CA II Le plasmide d'activation CRISPR (h) est un système SAM (synergistic activation mediator) à trois plasmides conçu pour une régulation à la hausse hautement efficace et spécifique du locus CA2 dans des lignées cellulaires humaines. Le système s'articule autour d'une Cas9 catalytiquement inactive (dCas9) portant deux mutations inactivantes (D10A et N863A) qui éliminent l'activité nucléase tout en préservant la liaison à l'ADN. Cette dCas9 est fusionnée à VP64, un puissant activateur transcriptionnel, et est co-exprimée avec un gène de résistance à la blasticidine pour la sélection. Le deuxième plasmide code pour la protéine de fusion MS2-p65-HSF1, un complexe activateur secondaire qui agit de concert avec dCas9-VP64, ainsi qu'un gène de résistance à l'hygromycine. Le troisième plasmide code pour un ARN guide (sgRNA) de 20 nt spécifique de la cible, fusionné à deux aptamères d'ARN MS2 qui recrutent le complexe MS2-p65-HSF1 vers le site d'activation, accompagné d'un gène de résistance à la puromycine. Les trois plasmides sont délivrés dans un rapport massique de 1:1:1 pour une expression équilibrée de tous les composants du système.

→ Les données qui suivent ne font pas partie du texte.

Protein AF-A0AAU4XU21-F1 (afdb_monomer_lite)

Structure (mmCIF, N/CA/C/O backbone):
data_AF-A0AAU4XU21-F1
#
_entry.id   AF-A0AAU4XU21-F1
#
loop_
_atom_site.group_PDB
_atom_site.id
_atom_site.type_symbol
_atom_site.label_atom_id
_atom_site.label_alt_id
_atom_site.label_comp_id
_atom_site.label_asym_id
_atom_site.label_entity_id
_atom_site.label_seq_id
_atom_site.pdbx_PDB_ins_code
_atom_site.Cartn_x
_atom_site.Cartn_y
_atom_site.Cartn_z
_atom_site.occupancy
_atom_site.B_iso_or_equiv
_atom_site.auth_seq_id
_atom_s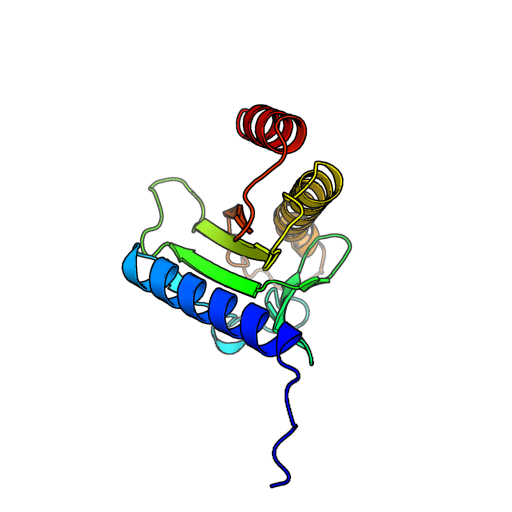ite.auth_comp_id
_atom_site.auth_asym_id
_atom_site.auth_atom_id
_atom_site.pdbx_PDB_model_num
ATOM 1 N N . MET A 1 1 ? 19.645 -22.056 15.773 1.00 36.00 1 MET A N 1
ATOM 2 C CA . MET A 1 1 ? 18.937 -20.836 15.333 1.00 36.00 1 MET A CA 1
ATOM 3 C C . MET A 1 1 ? 18.148 -20.301 16.519 1.00 36.00 1 MET A C 1
ATOM 5 O O . MET A 1 1 ? 17.156 -20.914 16.889 1.00 36.00 1 MET A O 1
ATOM 9 N N . ALA A 1 2 ? 18.625 -19.251 17.188 1.00 41.59 2 ALA A N 1
ATOM 10 C CA . ALA A 1 2 ? 17.870 -18.630 18.275 1.00 41.59 2 ALA A CA 1
ATOM 11 C C . ALA A 1 2 ? 16.659 -17.908 17.665 1.00 41.59 2 ALA A C 1
ATOM 13 O O . ALA A 1 2 ? 16.828 -16.947 16.915 1.00 41.59 2 ALA A O 1
ATOM 14 N N . GLY A 1 3 ? 15.451 -18.416 17.913 1.00 49.16 3 GLY A N 1
ATOM 15 C CA . GLY A 1 3 ? 14.220 -17.788 17.444 1.00 49.16 3 GLY A CA 1
ATOM 16 C C . GLY A 1 3 ? 14.088 -16.398 18.059 1.00 49.16 3 GLY A C 1
ATOM 17 O O . GLY A 1 3 ? 14.053 -16.260 19.281 1.00 49.16 3 GLY A O 1
ATOM 18 N N . LYS A 1 4 ? 14.044 -15.360 17.221 1.00 59.66 4 LYS A N 1
ATOM 19 C CA . LYS A 1 4 ? 13.758 -13.991 17.657 1.00 59.66 4 LYS A CA 1
ATOM 20 C C . LYS A 1 4 ? 12.363 -13.989 18.287 1.00 59.66 4 LYS A C 1
ATOM 22 O O . LYS A 1 4 ? 11.377 -14.215 17.594 1.00 59.66 4 LYS A O 1
ATOM 27 N N . VAL A 1 5 ? 12.280 -13.770 19.599 1.00 64.50 5 VAL A N 1
ATOM 28 C CA . VAL A 1 5 ? 10.996 -13.668 20.305 1.00 64.50 5 VAL A CA 1
ATOM 29 C C . VAL A 1 5 ? 10.313 -12.382 19.845 1.00 64.50 5 VAL A C 1
ATOM 31 O O . VAL A 1 5 ? 10.753 -11.281 20.170 1.00 64.50 5 VAL A O 1
ATOM 34 N N . ILE A 1 6 ? 9.258 -12.517 19.043 1.00 74.62 6 ILE A N 1
ATOM 35 C CA . ILE A 1 6 ? 8.453 -11.386 18.580 1.00 74.62 6 ILE A CA 1
ATOM 36 C C . ILE A 1 6 ? 7.444 -11.041 19.679 1.00 74.62 6 ILE A C 1
ATOM 38 O O . ILE A 1 6 ? 6.689 -11.895 20.144 1.00 74.62 6 ILE A O 1
ATOM 42 N N . GLY A 1 7 ? 7.431 -9.780 20.116 1.00 80.00 7 GLY A N 1
ATOM 43 C CA . GLY A 1 7 ? 6.439 -9.296 21.075 1.00 80.00 7 GLY A CA 1
ATOM 44 C C . GLY A 1 7 ? 5.012 -9.359 20.510 1.00 80.00 7 GLY A C 1
ATOM 45 O O . GLY A 1 7 ? 4.801 -9.264 19.303 1.00 80.00 7 GLY A O 1
ATOM 46 N N . LYS A 1 8 ? 4.003 -9.460 21.386 1.00 83.56 8 LYS A N 1
ATOM 47 C CA . LYS A 1 8 ? 2.584 -9.591 20.986 1.00 83.56 8 LYS A CA 1
ATOM 48 C C . LYS A 1 8 ? 2.090 -8.475 20.051 1.00 83.56 8 LYS A C 1
ATOM 50 O O . LYS A 1 8 ? 1.263 -8.741 19.189 1.00 83.56 8 LYS A O 1
ATOM 55 N N . GLY A 1 9 ? 2.560 -7.240 20.239 1.00 84.25 9 GLY A N 1
ATOM 56 C CA . GLY A 1 9 ? 2.189 -6.091 19.402 1.00 84.25 9 GLY A CA 1
ATOM 57 C C . GLY A 1 9 ? 2.681 -6.238 17.958 1.00 84.25 9 GLY A C 1
ATOM 58 O O . GLY A 1 9 ? 1.848 -6.338 17.062 1.00 84.25 9 GLY A O 1
ATOM 59 N N . PRO A 1 10 ? 4.004 -6.337 17.728 1.00 85.69 10 PRO A N 1
ATOM 60 C CA . PRO A 1 10 ? 4.560 -6.591 16.398 1.00 85.69 10 PRO A CA 1
ATOM 61 C C . PRO A 1 10 ? 3.983 -7.834 15.709 1.00 85.69 10 PRO A C 1
ATOM 63 O O . PRO A 1 10 ? 3.725 -7.799 14.514 1.00 85.69 10 PRO A O 1
ATOM 66 N N . LEU A 1 11 ? 3.697 -8.904 16.463 1.00 90.56 11 LEU A N 1
ATOM 67 C CA . LEU A 1 11 ? 3.073 -10.108 15.905 1.00 90.56 11 LEU A CA 1
ATOM 68 C C . LEU A 1 11 ? 1.669 -9.838 15.340 1.00 90.56 11 LEU A C 1
ATOM 70 O O . LEU A 1 11 ? 1.308 -10.387 14.307 1.00 90.56 11 LEU A O 1
ATOM 74 N N . ARG A 1 12 ? 0.871 -8.990 16.000 1.00 92.81 12 ARG A N 1
ATOM 75 C CA . ARG A 1 12 ? -0.461 -8.598 15.510 1.00 92.81 12 ARG A CA 1
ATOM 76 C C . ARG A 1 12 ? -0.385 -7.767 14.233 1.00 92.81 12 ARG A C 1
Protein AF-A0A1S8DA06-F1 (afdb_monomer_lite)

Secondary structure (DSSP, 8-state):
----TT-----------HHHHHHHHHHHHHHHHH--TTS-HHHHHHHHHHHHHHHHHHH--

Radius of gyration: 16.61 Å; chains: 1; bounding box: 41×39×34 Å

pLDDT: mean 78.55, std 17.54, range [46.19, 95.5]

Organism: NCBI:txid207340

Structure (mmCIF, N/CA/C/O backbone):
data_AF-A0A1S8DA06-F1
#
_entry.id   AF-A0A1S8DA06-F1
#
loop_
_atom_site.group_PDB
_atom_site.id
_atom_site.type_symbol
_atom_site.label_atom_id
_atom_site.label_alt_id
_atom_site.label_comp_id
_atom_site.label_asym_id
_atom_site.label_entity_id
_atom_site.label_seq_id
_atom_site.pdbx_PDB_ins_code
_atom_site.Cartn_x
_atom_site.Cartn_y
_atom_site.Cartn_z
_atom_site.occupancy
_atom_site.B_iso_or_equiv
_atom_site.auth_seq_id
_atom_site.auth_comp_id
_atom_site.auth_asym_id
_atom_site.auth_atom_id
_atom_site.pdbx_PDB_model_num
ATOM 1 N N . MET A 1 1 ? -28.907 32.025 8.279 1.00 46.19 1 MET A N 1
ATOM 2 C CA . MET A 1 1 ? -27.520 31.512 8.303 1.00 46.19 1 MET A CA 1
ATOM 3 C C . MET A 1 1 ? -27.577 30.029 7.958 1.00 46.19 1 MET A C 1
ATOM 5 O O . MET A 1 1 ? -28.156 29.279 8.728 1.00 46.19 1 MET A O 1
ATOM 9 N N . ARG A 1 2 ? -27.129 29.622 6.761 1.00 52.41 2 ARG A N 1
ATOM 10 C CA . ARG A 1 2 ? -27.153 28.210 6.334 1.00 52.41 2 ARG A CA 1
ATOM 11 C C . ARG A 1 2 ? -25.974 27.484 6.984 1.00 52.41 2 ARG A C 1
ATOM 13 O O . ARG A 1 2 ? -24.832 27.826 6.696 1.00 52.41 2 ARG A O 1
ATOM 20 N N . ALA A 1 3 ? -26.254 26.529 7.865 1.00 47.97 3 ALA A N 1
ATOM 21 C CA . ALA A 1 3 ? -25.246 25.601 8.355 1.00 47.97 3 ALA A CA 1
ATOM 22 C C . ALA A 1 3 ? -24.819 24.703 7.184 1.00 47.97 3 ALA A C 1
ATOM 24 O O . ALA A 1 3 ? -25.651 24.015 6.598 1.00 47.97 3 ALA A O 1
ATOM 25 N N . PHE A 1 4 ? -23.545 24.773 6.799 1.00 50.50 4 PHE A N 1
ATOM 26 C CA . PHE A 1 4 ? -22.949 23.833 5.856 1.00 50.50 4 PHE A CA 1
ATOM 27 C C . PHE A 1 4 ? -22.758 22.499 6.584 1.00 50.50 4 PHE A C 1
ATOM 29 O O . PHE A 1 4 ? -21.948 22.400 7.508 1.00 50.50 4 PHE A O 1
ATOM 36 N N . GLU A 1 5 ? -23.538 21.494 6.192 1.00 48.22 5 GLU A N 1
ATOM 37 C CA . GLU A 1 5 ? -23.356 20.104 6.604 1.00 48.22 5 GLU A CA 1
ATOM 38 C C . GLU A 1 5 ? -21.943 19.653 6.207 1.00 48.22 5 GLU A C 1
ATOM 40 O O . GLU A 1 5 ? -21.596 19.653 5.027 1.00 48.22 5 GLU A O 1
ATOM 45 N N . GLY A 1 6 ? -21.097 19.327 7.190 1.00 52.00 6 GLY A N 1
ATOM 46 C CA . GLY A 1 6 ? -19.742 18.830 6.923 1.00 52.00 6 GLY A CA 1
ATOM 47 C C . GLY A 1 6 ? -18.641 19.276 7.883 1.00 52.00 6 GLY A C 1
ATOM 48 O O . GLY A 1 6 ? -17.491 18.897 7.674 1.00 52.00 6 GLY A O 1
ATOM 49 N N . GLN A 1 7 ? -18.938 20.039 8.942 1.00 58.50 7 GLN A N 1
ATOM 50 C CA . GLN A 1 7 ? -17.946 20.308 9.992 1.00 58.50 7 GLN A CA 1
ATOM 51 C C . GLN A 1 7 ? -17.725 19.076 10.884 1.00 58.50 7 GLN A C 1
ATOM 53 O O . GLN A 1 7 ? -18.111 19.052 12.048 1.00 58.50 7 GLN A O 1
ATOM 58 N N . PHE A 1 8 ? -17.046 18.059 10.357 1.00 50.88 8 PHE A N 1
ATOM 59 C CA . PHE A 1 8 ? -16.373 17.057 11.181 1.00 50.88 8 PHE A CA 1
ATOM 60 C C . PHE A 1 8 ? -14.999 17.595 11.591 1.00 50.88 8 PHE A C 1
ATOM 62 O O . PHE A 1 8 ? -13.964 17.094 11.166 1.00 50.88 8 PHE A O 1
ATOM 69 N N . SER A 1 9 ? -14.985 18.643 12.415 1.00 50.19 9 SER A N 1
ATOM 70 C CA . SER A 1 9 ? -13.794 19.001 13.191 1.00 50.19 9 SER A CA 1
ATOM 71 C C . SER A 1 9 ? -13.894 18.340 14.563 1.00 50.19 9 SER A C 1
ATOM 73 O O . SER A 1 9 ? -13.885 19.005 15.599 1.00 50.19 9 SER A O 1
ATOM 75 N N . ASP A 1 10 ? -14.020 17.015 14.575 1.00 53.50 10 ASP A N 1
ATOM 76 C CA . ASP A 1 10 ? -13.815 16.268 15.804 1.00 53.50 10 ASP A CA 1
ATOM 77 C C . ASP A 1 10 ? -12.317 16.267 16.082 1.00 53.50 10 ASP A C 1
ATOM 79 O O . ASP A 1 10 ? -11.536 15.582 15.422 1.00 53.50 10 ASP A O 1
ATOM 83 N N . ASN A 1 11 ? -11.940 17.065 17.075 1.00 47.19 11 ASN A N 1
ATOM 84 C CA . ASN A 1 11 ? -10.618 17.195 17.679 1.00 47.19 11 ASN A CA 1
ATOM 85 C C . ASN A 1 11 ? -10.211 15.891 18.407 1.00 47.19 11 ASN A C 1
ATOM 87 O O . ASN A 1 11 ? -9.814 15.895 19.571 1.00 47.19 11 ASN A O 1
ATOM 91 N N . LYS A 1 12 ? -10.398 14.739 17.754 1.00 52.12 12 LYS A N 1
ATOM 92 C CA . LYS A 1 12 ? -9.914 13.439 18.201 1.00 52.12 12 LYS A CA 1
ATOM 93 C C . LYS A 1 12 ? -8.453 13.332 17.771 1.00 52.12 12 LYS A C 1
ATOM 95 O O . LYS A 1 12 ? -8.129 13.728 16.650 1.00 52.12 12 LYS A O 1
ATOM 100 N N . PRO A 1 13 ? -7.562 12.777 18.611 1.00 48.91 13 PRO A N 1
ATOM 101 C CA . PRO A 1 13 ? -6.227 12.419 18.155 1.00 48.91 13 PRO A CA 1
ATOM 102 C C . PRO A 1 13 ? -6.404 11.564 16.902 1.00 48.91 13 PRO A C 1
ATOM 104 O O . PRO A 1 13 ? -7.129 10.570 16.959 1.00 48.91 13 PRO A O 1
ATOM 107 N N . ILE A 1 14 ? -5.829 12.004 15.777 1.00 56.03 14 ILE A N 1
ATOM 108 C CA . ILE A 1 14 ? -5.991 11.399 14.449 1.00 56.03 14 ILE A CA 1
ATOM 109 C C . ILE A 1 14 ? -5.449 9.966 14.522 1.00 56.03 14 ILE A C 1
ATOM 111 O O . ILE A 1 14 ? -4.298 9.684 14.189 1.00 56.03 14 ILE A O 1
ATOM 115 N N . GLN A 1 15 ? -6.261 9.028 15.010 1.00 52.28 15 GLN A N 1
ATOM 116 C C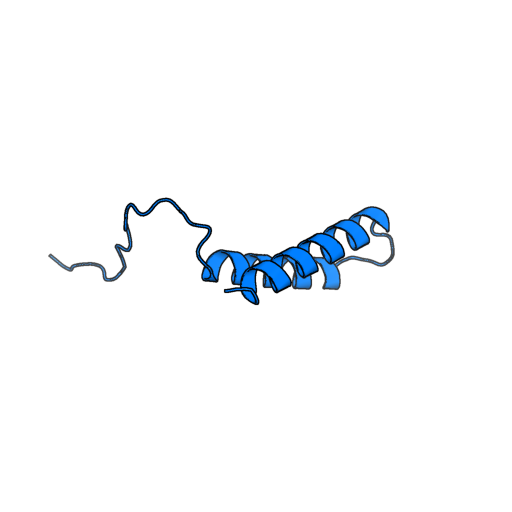A . GLN A 1 15 ? -5.999 7.603 14.931 1.00 52.28 15 GLN A CA 1
ATOM 117 C C . GLN A 1 15 ? -6.235 7.220 13.478 1.00 52.28 15 GLN A C 1
ATOM 119 O O . GLN A 1 15 ? -7.268 6.615 13.216 1.00 52.28 15 GLN A O 1
ATOM 124 N N . ARG A 1 16 ? -5.331 7.632 12.564 1.00 56.03 16 ARG A N 1
ATOM 125 C CA . ARG A 1 16 ? -5.290 7.316 11.118 1.00 56.03 16 ARG A CA 1
ATOM 126 C C . ARG A 1 16 ? -6.587 6.639 10.695 1.00 56.03 16 ARG A C 1
ATOM 128 O O . ARG A 1 16 ? -6.661 5.403 10.778 1.00 56.03 16 ARG A O 1
ATOM 135 N N . ASN A 1 17 ? -7.621 7.450 10.445 1.00 71.56 17 ASN A N 1
ATOM 136 C CA . ASN A 1 17 ? -9.005 6.985 10.407 1.00 71.56 17 ASN A CA 1
ATOM 137 C C . ASN A 1 17 ? -9.056 5.759 9.490 1.00 71.56 17 ASN A C 1
ATOM 139 O O . ASN A 1 17 ? -8.397 5.733 8.452 1.00 71.56 17 ASN A O 1
ATOM 143 N N . ARG A 1 18 ? -9.783 4.700 9.870 1.00 78.69 18 ARG A N 1
ATOM 144 C CA . ARG A 1 18 ? -9.841 3.437 9.098 1.00 78.69 18 ARG A CA 1
ATOM 145 C C . ARG A 1 18 ? -10.097 3.699 7.603 1.00 78.69 18 ARG A C 1
ATOM 147 O O . ARG A 1 18 ? -9.583 2.987 6.749 1.00 78.69 18 ARG A O 1
ATOM 154 N N . GLU A 1 19 ? -10.839 4.761 7.306 1.00 81.12 19 GLU A N 1
ATOM 155 C CA . GLU A 1 19 ? -11.060 5.321 5.972 1.00 81.12 19 GLU A CA 1
ATOM 156 C C . GLU A 1 19 ? -9.802 5.818 5.261 1.00 81.12 19 GLU A C 1
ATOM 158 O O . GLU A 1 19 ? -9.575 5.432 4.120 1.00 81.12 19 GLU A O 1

Une fois assemblé au locus cible, le complexe SAM se lie à environ 200 pb en amont du site de départ de la transcription CA2, où VP64, p65 et HSF1 agissent de concert pour recruter la machinerie transcriptionnelle et induire une régulation à la hausse de l'expression endogène de CA II. Contrairement à Cas9, qui possède une activité nucléase, dCas9 n'introduit pas de cassures double brin ni ne modifie la séquence génomique, préservant ainsi le locus CA2 natif et permettant l'étude des réponses transcriptionnelles dépendantes de CA II au niveau du locus endogène, ce qui en fait un outil précieux pour les études fonctionnelles, l'identification de gènes cibles et la modélisation de la restauration de la voie CA II dans les cellules tumorales présentant une expression de CA2 silencée ou réduite.
Réservé à la recherche. N'est pas destiné à un usage diagnostique ou thérapeutique.